Новый тип финала сохраняет, впрочем, нечто от старой формулы, а именно: своеобразный «перпендикуляр» к плоскости экрана. По нему, принимавшему в ранних комедиях облик дороги, Чарли уходил в глубь своего экранного мира – в следующий фильм. По нему же, но только в противоположном направлении – в зрительный зал («в реальность») – направляет взгляд и речь герой поздних произведений Чаплина. Как бы напрямую, в строе и стиле фильма, воплощается то «короткое замыкание» произведения и воспринимающего сознания, которое в «Психологии искусства» Льва Семёновича Выготского определяется как смысл и цель художественного творчества.

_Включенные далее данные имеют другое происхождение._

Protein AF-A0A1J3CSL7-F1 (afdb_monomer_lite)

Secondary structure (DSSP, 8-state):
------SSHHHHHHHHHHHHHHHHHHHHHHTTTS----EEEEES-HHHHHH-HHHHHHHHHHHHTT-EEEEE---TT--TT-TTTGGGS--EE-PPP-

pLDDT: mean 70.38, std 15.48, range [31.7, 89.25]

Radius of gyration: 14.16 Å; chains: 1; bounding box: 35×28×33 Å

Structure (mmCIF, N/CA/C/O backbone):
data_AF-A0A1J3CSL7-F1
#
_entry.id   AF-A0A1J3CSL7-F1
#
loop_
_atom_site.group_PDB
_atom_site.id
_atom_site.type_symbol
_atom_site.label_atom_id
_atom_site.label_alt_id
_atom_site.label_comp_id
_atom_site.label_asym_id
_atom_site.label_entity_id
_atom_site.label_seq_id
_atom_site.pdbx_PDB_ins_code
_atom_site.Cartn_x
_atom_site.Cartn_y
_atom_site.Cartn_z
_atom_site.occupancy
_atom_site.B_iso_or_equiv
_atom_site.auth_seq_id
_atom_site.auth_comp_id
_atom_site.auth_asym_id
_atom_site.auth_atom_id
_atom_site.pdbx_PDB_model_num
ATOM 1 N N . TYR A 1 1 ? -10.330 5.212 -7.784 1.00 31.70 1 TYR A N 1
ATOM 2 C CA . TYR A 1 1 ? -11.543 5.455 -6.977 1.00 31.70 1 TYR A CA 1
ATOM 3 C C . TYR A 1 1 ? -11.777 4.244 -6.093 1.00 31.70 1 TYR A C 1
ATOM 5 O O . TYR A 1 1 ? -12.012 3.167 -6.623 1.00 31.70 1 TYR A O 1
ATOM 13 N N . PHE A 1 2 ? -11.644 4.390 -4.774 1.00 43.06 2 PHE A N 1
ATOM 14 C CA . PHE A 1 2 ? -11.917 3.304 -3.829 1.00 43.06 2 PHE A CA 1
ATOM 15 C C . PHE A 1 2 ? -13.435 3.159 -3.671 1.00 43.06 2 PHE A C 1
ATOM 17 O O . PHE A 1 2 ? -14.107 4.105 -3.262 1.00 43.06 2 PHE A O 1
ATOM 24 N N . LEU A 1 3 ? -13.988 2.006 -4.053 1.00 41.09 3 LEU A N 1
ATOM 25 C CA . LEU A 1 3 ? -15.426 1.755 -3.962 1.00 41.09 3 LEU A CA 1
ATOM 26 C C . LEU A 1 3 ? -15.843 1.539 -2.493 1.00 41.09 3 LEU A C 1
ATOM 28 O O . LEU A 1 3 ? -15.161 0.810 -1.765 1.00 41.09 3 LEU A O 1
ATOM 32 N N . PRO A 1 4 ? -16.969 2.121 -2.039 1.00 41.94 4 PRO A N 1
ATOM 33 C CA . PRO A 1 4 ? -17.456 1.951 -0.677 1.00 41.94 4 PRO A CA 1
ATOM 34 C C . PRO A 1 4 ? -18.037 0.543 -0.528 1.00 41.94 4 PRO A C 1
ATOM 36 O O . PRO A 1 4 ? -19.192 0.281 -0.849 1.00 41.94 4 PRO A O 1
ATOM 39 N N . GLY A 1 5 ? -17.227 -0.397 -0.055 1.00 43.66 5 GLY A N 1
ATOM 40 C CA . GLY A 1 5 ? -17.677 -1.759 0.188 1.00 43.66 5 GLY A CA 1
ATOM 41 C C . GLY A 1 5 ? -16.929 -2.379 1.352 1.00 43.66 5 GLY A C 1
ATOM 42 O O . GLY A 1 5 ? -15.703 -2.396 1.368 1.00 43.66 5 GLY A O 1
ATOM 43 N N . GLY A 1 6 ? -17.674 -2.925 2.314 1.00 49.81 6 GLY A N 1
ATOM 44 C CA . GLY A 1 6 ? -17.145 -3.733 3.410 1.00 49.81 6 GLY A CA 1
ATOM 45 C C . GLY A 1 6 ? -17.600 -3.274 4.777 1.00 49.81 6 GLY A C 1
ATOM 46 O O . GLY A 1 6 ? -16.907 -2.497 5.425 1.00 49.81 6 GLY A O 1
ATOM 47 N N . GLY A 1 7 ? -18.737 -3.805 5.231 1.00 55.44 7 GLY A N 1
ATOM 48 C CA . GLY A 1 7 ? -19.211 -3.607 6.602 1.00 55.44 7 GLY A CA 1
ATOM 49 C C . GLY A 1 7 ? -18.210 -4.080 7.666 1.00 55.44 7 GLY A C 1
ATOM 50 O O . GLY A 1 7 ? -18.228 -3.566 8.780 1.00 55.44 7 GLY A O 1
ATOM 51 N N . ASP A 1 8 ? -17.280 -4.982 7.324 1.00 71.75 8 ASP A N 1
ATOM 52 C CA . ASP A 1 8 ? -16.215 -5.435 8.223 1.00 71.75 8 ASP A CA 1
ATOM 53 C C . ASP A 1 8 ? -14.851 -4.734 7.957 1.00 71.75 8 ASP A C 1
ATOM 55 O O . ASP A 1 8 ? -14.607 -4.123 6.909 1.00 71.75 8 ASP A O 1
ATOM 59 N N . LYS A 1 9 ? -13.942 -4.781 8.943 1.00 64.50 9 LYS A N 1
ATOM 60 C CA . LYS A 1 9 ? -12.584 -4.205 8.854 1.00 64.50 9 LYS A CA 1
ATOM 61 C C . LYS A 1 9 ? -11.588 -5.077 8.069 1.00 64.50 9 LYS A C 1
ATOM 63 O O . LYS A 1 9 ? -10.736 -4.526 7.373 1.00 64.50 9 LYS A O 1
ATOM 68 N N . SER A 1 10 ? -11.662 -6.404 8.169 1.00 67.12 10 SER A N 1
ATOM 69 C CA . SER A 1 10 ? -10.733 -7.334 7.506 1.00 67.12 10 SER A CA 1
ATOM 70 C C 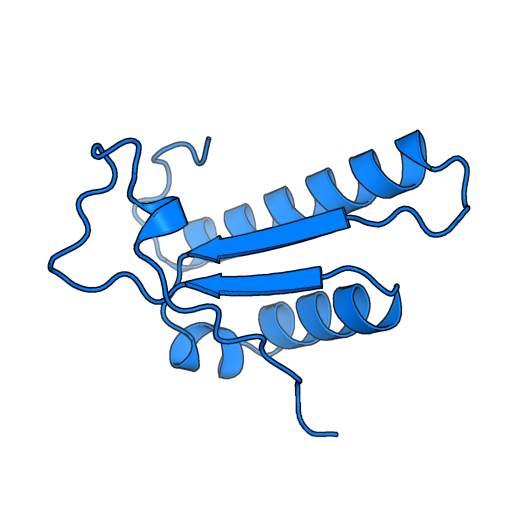. SER A 1 10 ? -10.936 -7.369 5.987 1.00 67.12 10 SER A C 1
ATOM 72 O O . SER A 1 10 ? -9.969 -7.334 5.236 1.00 67.12 10 SER A O 1
ATOM 74 N N . ALA A 1 11 ? -12.173 -7.330 5.510 1.00 74.88 11 ALA A N 1
ATOM 75 C CA . ALA A 1 11 ? -12.558 -7.209 4.116 1.00 74.88 11 ALA A CA 1
ATOM 76 C C . ALA A 1 11 ? -12.173 -5.851 3.515 1.00 74.88 11 ALA A C 1
ATOM 78 O O . ALA A 1 11 ? -11.925 -5.775 2.314 1.00 74.88 11 ALA A O 1
ATOM 79 N N . ARG A 1 12 ? -12.114 -4.772 4.309 1.00 75.88 12 ARG A N 1
ATOM 80 C CA . ARG A 1 12 ? -11.566 -3.480 3.851 1.00 75.88 12 ARG A CA 1
ATOM 81 C C . ARG A 1 12 ? -10.052 -3.545 3.681 1.00 75.88 12 ARG A C 1
ATOM 83 O O . ARG A 1 12 ? -9.541 -3.185 2.627 1.00 75.88 12 ARG A O 1
ATOM 90 N N . ARG A 1 13 ? -9.351 -4.092 4.675 1.00 79.25 13 ARG A N 1
ATOM 91 C CA . ARG A 1 13 ? -7.905 -4.346 4.614 1.00 79.25 13 ARG A CA 1
ATOM 92 C C . ARG A 1 13 ? -7.521 -5.232 3.423 1.00 79.25 13 ARG A C 1
ATOM 94 O O . ARG A 1 13 ? -6.622 -4.880 2.670 1.00 79.25 13 ARG A O 1
ATOM 101 N N . ASN A 1 14 ? -8.200 -6.365 3.244 1.00 82.56 14 ASN A N 1
ATOM 102 C CA . ASN A 1 14 ? -7.905 -7.310 2.165 1.00 82.56 14 ASN A CA 1
ATOM 103 C C . ASN A 1 14 ? -8.159 -6.698 0.785 1.00 82.56 14 ASN A C 1
ATOM 105 O O . ASN A 1 14 ? -7.379 -6.942 -0.128 1.00 82.56 14 ASN A O 1
ATOM 109 N N . ARG A 1 15 ? -9.196 -5.862 0.644 1.00 82.44 15 ARG A N 1
ATOM 110 C CA . ARG A 1 15 ? -9.423 -5.087 -0.582 1.00 82.44 15 ARG A CA 1
ATOM 111 C C . ARG A 1 15 ? -8.304 -4.096 -0.857 1.00 82.44 15 ARG A C 1
ATOM 113 O O . ARG A 1 15 ? -7.771 -4.103 -1.950 1.00 82.44 15 ARG A O 1
ATOM 120 N N . MET A 1 16 ? -7.881 -3.327 0.142 1.00 84.31 16 MET A N 1
ATOM 121 C CA . MET A 1 16 ? -6.787 -2.368 -0.029 1.00 84.31 16 MET A CA 1
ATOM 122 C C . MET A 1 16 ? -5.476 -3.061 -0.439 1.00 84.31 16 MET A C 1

Как будто особняком у Чаплина стоит финал «Огней рампы». На самом деле трагедийное завершение этой мелодрамы выводит общий знаменатель обоих типов чаплиновских концовок. По своему смыслу оно отрицает навязываемую человеку дилемму быть палачом или жертвой. По строю же ситуации этот финал является весьма значимой вариацией «эстафетной» развязки фабулы. Если в комедиях Чарли уносил эстафету, чтобы передать ее самому себе в следующем фильме, если, начиная с «Великого диктатора», Чаплин как бы протягивал ее с экрана в аудиторию, то в «Огнях рампы» эстафету искусства от Кальверо, пережившего последний триумф, принимает дебютантка Терри. Показательно сравнение такой концовки с финалом еще одного «исключения» в творчестве Чаплина – комедийной мелодрамы «Огни большого города». Там тоже развивалась коллизия любви и самопожертвования, но заканчивалась она крупным планом нищего альтруиста Чарли. В «Огнях рампы» точка сюжета ставится не на самоотверженном Клоуне, а на спасенной им для жизни, искусства и любви Балерине. Но изображение танцующей Терри – еще не последний кадр фильма. Камера отъезжает в зрительный зал: то ли в зал театра, где выступает балерина, то ли в зал кинотеатра, где находимся мы с вами. Так вместе с героиней эстафету «норм жизни» – нравственное завещание Кальверо-Чаплина – принимает и зритель.
Любопытно сопоставить такую концовку с финальной формулой (имя берем почти наугад) Франсуа Трюффо[469]
. Автор монографии о нем Элизабет Боннаффон обратила внимание на то, что большинство фильмов этого режиссера завершаются медленным наездом кинокамеры на лицо героя или героини:«Этот медленный наезд словно сбрасывает вдруг завесу с лица, открывая его зрителю, обнажая с полным бесстыдством самое сокровенное страдание человека; он создает то единственное мгновение фильма, когда взгляд зрителя встречается со взглядом персонажа, и этот кадр, по-видимому, и представляет собой кинематографическую подпись Франсуа Трюффо. В 1962 году Трюффо писал: „Когда взгляд актера встречается со взглядом зрителя, кино обретает субъективный характер. Если публика ищет отождествления, она автоматически станет отождествлять себя с тем лицом, чей взгляд чаще всего скрещивался с ее взглядом на протяжении всего фильма“ („Кайе дю синема“, № 138, декабрь 1962).
В кинематографе Трюффо со взглядом зрителя всегда встречается взгляд, выражающий величайшее отчаяние. И если Трюффо вызывает процесс отождествления, то его объектом всегда оказывается страдающее лицо. Можно также отметить. что лицо крупным планом, на котором останавливается наезд камеры, – это всегда лицо утраты, одиночества и любви, будто персонаж молит объектив о спасении, ищет невозможного общения с кем-то отсутствующим или упрекает зрителя, смотрящего на него»[470]
.Итак, Трюффо размыкает экранный мир «запрещенным» в кино взглядом актера в объектив и еще больше «сближает» зрителя с героем или героиней благодаря наезду кинокамеры. Его цель – усилить идентификацию и возбудить в точке финала сочувствие на уровне персонажа. Череда его фильмов образует многоточие. При этом время его точек – непрерывно длящееся настоящее постбальзаковской «человеческой комедии».